Max Hansen's e-book on blogging, Unfashionably Late, is a more exhaustive treatment of this subject. I encourage new bloggers to read it.

There must be other things that will help you assimilate into the blogging culture. I invite comments from established and new bloggers alike on other tactics that helped them get plugged in. Or, to get all meta on you, link to this post on your own blog with your thoughts.



Anonymous said...

Hey Ben! Guilty as charged. I know we chatted on the phone the day after you made your post, but I never formally thanked you for mentioning my new blog. Great thing we have rule #7 (to forgive mistakes) in blog Karma :)

BTW - Keep up the great work.

Anonymous said...

...and I almost forgot - Thanks.

Dave S. said...


You rock! I couldn't agree with you more! My greatest frustration is the fact that as association bloggers, we should be working together to not only help our individual voices be heard but also increase the volume of our collective voice...the voice of the association world, as opposed to simply doing our own thing.

Your simple tips really hit the nail on the head! I am still frustrated by the fact that many folks that I talk about and link to don't have the courtesy to provide me a link back in return. Another problem I see happening is when you "scoop" a story only to have someone else cover the same topic a day or two later without referencing your posting. This would lead you to believe that the other blogger isn't really reading other blogs in the same space and therefore never saw your posting in the first place.

I do agree that we need to be patient especially with those who are new (or newer) but I wonder what else we can do to advance the idea of working together as opposed to apart.

Ben Martin, CAE said...

Rock on, guys. Keep up the good work and link liberally!

David Gammel said...

Blogging without linking is like talking loudly to no one in particular at a cocktail party.

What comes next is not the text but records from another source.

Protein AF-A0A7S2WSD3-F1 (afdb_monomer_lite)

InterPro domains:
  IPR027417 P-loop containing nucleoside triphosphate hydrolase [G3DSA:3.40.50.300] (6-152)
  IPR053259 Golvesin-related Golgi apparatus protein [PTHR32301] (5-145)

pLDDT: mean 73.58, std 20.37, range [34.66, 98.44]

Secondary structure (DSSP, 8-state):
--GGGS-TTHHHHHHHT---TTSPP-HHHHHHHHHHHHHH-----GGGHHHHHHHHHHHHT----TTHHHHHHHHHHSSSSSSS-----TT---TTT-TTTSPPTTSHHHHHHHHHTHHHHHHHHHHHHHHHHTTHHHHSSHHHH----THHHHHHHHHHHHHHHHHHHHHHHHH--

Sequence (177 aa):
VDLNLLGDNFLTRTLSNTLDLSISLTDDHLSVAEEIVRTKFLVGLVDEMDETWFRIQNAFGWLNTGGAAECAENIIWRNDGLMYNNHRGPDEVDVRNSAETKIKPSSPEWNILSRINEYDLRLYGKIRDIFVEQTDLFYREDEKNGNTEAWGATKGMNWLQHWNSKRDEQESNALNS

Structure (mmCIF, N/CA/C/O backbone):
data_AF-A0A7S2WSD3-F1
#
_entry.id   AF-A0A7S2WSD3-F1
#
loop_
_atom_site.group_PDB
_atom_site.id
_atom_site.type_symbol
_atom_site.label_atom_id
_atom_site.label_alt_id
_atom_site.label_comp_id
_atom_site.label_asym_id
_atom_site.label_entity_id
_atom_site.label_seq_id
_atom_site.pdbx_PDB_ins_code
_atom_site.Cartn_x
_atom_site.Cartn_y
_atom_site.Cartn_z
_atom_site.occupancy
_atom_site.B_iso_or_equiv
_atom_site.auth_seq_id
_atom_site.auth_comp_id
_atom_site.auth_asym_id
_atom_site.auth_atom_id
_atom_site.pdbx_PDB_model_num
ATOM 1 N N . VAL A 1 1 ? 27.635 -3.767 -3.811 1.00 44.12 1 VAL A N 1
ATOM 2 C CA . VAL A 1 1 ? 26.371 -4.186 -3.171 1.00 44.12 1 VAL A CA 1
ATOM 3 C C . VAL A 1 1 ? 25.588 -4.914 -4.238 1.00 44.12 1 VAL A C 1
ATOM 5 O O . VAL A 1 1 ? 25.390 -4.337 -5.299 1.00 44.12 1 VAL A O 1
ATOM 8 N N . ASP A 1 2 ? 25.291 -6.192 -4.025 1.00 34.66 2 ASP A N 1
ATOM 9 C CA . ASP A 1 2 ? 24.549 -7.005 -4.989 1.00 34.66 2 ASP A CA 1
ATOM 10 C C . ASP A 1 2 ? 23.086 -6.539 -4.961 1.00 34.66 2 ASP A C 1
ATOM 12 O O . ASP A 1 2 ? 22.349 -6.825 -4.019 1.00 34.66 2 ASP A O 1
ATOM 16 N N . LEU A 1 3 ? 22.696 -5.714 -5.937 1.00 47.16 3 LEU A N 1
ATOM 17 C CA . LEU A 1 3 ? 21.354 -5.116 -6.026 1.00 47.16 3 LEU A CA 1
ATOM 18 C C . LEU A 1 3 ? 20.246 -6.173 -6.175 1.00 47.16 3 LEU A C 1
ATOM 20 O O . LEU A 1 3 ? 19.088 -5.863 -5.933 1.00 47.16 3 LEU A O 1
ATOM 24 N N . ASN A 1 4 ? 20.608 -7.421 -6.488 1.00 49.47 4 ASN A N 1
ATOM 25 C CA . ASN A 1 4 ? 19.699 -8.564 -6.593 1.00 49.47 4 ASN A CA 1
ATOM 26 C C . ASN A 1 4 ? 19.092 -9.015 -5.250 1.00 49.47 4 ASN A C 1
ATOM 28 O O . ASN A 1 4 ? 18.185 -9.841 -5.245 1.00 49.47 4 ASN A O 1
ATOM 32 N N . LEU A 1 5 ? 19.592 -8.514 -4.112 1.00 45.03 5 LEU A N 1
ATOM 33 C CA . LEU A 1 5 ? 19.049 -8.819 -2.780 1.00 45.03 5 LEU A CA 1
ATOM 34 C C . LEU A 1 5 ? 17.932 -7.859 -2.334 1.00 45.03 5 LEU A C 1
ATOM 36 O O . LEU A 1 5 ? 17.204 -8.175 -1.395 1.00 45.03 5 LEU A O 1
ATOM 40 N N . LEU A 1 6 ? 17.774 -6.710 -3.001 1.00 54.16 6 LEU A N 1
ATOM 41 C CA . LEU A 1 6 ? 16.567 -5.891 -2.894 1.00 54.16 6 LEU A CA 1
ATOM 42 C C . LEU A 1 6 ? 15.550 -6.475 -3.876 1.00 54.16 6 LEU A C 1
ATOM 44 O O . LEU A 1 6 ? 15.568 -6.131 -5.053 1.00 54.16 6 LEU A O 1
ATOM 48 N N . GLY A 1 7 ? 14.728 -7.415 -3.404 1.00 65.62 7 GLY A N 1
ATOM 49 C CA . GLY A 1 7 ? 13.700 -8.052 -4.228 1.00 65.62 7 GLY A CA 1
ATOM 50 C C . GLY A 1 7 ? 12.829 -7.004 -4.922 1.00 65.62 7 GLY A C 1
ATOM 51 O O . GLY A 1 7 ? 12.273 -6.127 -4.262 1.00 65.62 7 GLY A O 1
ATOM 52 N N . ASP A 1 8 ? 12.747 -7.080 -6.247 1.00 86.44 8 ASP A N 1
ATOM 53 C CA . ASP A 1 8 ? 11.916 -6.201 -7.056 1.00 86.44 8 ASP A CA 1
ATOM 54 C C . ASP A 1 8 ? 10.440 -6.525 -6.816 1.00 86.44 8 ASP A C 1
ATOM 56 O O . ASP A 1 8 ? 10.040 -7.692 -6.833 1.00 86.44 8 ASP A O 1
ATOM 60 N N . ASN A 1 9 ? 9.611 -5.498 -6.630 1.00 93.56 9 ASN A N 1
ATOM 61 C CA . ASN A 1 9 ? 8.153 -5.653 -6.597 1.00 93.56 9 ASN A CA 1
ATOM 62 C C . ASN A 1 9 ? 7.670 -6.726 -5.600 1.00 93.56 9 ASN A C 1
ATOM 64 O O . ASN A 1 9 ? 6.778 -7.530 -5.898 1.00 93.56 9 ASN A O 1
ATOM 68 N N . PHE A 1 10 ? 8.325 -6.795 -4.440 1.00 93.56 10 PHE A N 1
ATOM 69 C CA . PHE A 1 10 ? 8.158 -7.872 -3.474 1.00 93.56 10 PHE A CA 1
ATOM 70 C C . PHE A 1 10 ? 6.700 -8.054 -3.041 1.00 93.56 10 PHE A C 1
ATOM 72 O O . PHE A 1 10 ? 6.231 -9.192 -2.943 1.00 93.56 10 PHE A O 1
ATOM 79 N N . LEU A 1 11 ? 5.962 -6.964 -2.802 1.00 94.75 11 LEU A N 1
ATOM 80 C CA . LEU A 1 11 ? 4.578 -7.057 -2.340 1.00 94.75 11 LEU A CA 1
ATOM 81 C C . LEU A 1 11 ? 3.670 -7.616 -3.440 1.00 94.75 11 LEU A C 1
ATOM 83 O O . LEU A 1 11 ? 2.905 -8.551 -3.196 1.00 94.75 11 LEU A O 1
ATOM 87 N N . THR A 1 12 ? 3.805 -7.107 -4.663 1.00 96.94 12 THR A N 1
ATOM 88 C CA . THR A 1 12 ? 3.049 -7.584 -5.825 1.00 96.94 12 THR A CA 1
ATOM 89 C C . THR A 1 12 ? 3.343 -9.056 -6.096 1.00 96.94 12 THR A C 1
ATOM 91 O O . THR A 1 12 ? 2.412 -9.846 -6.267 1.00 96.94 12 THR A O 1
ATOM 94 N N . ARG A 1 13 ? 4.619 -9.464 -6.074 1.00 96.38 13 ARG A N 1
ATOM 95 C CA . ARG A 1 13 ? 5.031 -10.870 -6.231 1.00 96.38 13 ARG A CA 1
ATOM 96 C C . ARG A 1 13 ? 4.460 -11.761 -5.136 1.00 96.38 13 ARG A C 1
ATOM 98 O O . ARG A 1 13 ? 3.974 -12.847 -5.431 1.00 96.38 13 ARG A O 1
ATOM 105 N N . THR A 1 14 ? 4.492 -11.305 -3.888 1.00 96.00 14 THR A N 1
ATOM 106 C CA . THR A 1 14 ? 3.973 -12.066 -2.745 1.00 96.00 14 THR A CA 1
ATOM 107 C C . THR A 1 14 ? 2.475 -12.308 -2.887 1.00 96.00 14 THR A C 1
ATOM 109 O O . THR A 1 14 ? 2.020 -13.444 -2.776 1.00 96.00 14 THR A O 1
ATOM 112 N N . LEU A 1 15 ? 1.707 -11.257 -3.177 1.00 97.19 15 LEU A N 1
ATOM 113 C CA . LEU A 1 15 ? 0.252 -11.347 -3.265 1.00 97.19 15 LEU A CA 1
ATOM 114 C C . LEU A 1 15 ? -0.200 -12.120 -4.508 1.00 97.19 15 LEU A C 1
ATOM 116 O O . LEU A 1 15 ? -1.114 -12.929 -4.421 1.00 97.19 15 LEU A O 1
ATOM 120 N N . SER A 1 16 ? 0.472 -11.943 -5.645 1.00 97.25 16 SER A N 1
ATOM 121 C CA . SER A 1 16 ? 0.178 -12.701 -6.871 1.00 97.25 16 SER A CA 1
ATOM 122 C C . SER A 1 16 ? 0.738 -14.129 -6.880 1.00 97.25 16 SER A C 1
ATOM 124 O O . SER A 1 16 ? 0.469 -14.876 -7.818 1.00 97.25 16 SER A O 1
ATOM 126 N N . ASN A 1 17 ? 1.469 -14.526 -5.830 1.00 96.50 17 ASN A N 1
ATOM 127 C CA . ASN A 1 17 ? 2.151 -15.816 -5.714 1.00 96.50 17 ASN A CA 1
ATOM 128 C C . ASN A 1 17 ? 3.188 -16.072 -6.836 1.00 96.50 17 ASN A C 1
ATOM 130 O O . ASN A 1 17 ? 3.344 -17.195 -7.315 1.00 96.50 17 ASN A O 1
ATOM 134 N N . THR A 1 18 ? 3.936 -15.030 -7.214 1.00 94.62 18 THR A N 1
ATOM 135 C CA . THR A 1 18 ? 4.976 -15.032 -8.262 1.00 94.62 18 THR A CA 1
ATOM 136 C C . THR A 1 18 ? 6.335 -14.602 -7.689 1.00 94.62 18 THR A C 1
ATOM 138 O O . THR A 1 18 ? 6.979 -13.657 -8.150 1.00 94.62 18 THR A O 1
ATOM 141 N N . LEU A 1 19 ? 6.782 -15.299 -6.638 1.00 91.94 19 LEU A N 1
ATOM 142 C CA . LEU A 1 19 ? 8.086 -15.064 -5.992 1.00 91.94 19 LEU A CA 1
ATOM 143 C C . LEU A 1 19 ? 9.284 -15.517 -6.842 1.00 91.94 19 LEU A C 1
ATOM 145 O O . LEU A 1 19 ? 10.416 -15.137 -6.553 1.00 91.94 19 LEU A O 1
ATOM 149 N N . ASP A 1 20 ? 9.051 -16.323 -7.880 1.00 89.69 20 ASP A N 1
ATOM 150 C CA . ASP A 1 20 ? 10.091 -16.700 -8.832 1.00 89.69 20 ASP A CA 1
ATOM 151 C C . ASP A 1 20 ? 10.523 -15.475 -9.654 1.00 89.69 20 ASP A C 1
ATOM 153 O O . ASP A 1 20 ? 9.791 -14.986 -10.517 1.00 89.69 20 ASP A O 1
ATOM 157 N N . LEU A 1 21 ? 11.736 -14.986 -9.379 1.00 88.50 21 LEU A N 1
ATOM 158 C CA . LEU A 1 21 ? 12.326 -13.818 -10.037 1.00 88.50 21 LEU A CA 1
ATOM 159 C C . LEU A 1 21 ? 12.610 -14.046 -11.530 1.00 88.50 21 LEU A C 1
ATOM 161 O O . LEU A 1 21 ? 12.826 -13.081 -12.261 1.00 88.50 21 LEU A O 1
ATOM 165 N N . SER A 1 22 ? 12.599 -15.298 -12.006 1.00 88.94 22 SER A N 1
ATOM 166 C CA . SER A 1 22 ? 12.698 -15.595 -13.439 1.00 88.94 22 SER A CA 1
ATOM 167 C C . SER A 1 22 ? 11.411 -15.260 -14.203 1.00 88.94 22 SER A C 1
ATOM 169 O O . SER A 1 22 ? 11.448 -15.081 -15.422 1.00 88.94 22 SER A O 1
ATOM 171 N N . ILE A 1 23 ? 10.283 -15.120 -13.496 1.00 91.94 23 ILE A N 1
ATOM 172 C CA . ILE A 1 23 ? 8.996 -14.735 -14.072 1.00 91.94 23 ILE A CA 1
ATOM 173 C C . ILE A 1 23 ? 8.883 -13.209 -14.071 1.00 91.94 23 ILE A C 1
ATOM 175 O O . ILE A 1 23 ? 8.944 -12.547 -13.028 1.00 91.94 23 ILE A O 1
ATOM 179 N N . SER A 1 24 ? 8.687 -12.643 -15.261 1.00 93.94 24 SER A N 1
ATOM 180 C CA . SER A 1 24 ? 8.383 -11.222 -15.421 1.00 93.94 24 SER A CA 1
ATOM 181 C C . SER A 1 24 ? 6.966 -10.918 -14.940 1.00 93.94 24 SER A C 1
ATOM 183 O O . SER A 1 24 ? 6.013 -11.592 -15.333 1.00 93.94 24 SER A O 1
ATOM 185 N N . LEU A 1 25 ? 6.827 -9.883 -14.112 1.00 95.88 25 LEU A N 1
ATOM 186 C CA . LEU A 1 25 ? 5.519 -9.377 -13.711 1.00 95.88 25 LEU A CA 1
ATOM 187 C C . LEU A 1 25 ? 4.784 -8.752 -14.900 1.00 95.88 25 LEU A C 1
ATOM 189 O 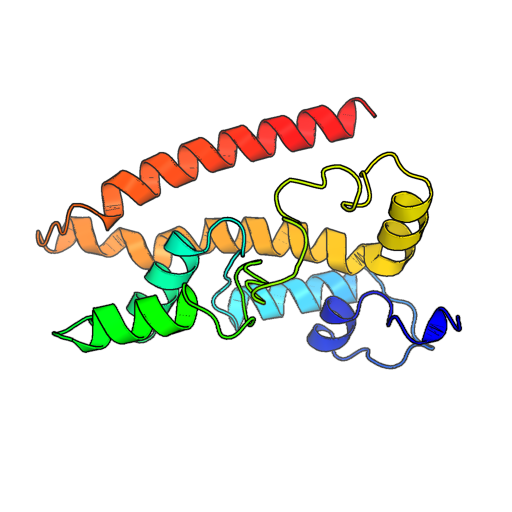O . LEU A 1 25 ? 5.385 -8.161 -15.799 1.00 95.88 25 LEU A O 1
ATOM 193 N N . THR A 1 26 ? 3.465 -8.881 -14.861 1.00 97.56 26 THR A N 1
ATOM 194 C CA . THR A 1 26 ? 2.516 -8.366 -15.853 1.00 97.56 26 THR A CA 1
ATOM 195 C C . THR A 1 26 ? 1.374 -7.661 -15.129 1.00 97.56 26 THR A C 1
ATOM 197 O O . THR A 1 26 ? 1.215 -7.813 -13.915 1.00 97.56 26 THR A O 1
ATOM 200 N N . ASP A 1 27 ? 0.536 -6.938 -15.869 1.00 97.94 27 ASP A N 1
ATOM 201 C CA . ASP A 1 27 ? -0.648 -6.286 -15.301 1.00 97.94 27 ASP A CA 1
ATOM 202 C C . ASP A 1 27 ? -1.634 -7.278 -14.660 1.00 97.94 27 ASP A C 1
ATOM 204 O O . ASP A 1 27 ? -2.270 -6.935 -13.666 1.00 97.94 27 ASP A O 1
ATOM 208 N N . ASP A 1 28 ? -1.694 -8.528 -15.133 1.00 98.25 28 ASP A N 1
ATOM 209 C CA . ASP A 1 28 ? -2.523 -9.571 -14.513 1.00 98.25 28 ASP A CA 1
ATOM 210 C C . ASP A 1 28 ? -2.088 -9.856 -13.067 1.00 98.25 28 ASP A C 1
ATOM 212 O O . ASP A 1 28 ? -2.926 -10.005 -12.177 1.00 98.25 28 ASP A O 1
ATOM 216 N N . HIS A 1 29 ? -0.778 -9.874 -12.801 1.00 98.25 29 HIS A N 1
ATOM 217 C CA . HIS A 1 29 ? -0.247 -10.053 -11.448 1.00 98.25 29 HIS A CA 1
ATOM 218 C C . HIS A 1 29 ? -0.624 -8.880 -10.538 1.00 98.25 29 HIS A C 1
ATOM 220 O O . HIS A 1 29 ? -0.991 -9.087 -9.381 1.00 98.25 29 HIS A O 1
ATOM 226 N N . LEU A 1 30 ? -0.577 -7.654 -11.070 1.00 98.19 30 LEU A N 1
ATOM 227 C CA . LEU A 1 30 ? -1.019 -6.461 -10.353 1.00 98.19 30 LEU A CA 1
ATOM 228 C C . LEU A 1 30 ? -2.518 -6.523 -10.034 1.00 98.19 30 LEU A C 1
ATOM 230 O O . LEU A 1 30 ? -2.904 -6.213 -8.910 1.00 98.19 30 LEU A O 1
ATOM 234 N N . SER A 1 31 ? -3.354 -6.954 -10.983 1.00 98.31 31 SER A N 1
ATOM 235 C CA . SER A 1 31 ? -4.796 -7.127 -10.770 1.00 98.31 31 SER A CA 1
ATOM 236 C C . SER A 1 31 ? -5.110 -8.195 -9.723 1.00 98.31 31 SER A C 1
ATOM 238 O O . SER A 1 31 ? -5.979 -7.981 -8.881 1.00 98.31 31 SER A O 1
ATOM 240 N N . VAL A 1 32 ? -4.383 -9.318 -9.720 1.00 98.44 32 VAL A N 1
ATOM 241 C CA . VAL A 1 32 ? -4.519 -10.345 -8.674 1.00 98.44 32 VAL A CA 1
ATOM 242 C C . VAL A 1 32 ? -4.124 -9.784 -7.308 1.00 98.44 32 VAL A C 1
ATOM 244 O O . VAL A 1 32 ? -4.855 -9.972 -6.336 1.00 98.44 32 VAL A O 1
ATOM 247 N N . ALA A 1 33 ? -2.995 -9.074 -7.225 1.00 98.38 33 ALA A N 1
ATOM 248 C CA . ALA A 1 33 ? -2.539 -8.469 -5.979 1.00 98.38 33 ALA A CA 1
ATOM 249 C C . ALA A 1 33 ? -3.544 -7.436 -5.441 1.00 98.38 33 ALA A C 1
ATOM 251 O O . ALA A 1 33 ? -3.885 -7.477 -4.260 1.00 98.38 33 ALA A O 1
ATOM 252 N N . GLU A 1 34 ? -4.063 -6.559 -6.304 1.00 98.12 34 GLU A N 1
ATOM 253 C CA . GLU A 1 34 ? -5.109 -5.591 -5.963 1.00 98.12 34 GLU A CA 1
ATOM 254 C C . GLU A 1 34 ? -6.364 -6.279 -5.420 1.00 98.12 34 GLU A C 1
ATOM 256 O O . GLU A 1 34 ? -6.858 -5.898 -4.360 1.00 98.12 34 GLU A O 1
ATOM 261 N N . GLU A 1 35 ? -6.870 -7.300 -6.114 1.00 98.12 35 GLU A N 1
ATOM 262 C CA . GLU A 1 35 ? -8.086 -8.009 -5.710 1.00 98.12 35 GLU A CA 1
ATOM 263 C C . GLU A 1 35 ? -7.909 -8.709 -4.358 1.00 98.12 35 GLU A C 1
ATOM 265 O O . GLU A 1 35 ? -8.808 -8.703 -3.511 1.00 98.12 35 GLU A O 1
ATOM 270 N N . ILE A 1 36 ? -6.726 -9.275 -4.114 1.00 98.31 36 ILE A N 1
ATOM 271 C CA . ILE A 1 36 ? -6.385 -9.867 -2.822 1.00 98.31 36 ILE A CA 1
ATOM 272 C C . ILE A 1 36 ? -6.385 -8.800 -1.727 1.00 98.31 36 ILE A C 1
ATOM 274 O O . ILE A 1 36 ? -7.018 -9.019 -0.695 1.00 98.31 36 ILE A O 1
ATOM 278 N N . VAL A 1 37 ? -5.740 -7.646 -1.939 1.00 97.69 37 VAL A N 1
ATOM 279 C CA . VAL A 1 37 ? -5.785 -6.539 -0.969 1.00 97.69 37 VAL A CA 1
ATOM 280 C C . VAL A 1 37 ? -7.230 -6.126 -0.704 1.00 97.69 37 VAL A C 1
ATOM 282 O O . VAL A 1 37 ? -7.654 -6.117 0.450 1.00 97.69 37 VAL A O 1
ATOM 285 N N . ARG A 1 38 ? -7.995 -5.832 -1.761 1.00 96.19 38 ARG A N 1
ATOM 286 C CA . ARG A 1 38 ? -9.367 -5.319 -1.664 1.00 96.19 38 ARG A CA 1
ATOM 287 C C . ARG A 1 38 ? -10.284 -6.265 -0.890 1.00 96.19 38 ARG A C 1
ATOM 289 O O . ARG A 1 38 ? -11.117 -5.805 -0.115 1.00 96.19 38 ARG A O 1
ATOM 296 N N . THR A 1 39 ? -10.148 -7.575 -1.094 1.00 96.38 39 THR A N 1
ATOM 297 C CA . THR A 1 39 ? -11.100 -8.563 -0.558 1.00 96.38 39 THR A CA 1
ATOM 298 C C . THR A 1 39 ? -10.646 -9.277 0.709 1.00 96.38 39 THR A C 1
ATOM 300 O O . THR A 1 39 ? -11.489 -9.847 1.407 1.00 96.38 39 THR A O 1
ATOM 303 N N . LYS A 1 40 ? -9.340 -9.316 1.002 1.00 96.56 40 LYS A N 1
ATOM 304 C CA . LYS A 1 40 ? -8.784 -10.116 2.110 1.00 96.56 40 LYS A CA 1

It's your prerogative to do so but don't expect anyone to stand near you.

Ben Martin, CAE said...

@D-Gamm: So true

Ben Martin, CAE said...

Come to think of it, I saw a guy in Williamsburg's Market Square last week pacing up and down the street singing along to his iPod loudly and flamboyantly. Is there a parallel here?

Wes Trochlil said...

Geez, Ben, since you mentioned me, I feel obliged to post a comment. So here it is.


Ben Martin, CAE said...

@Wes: You should WANT to comment, grasshoppah.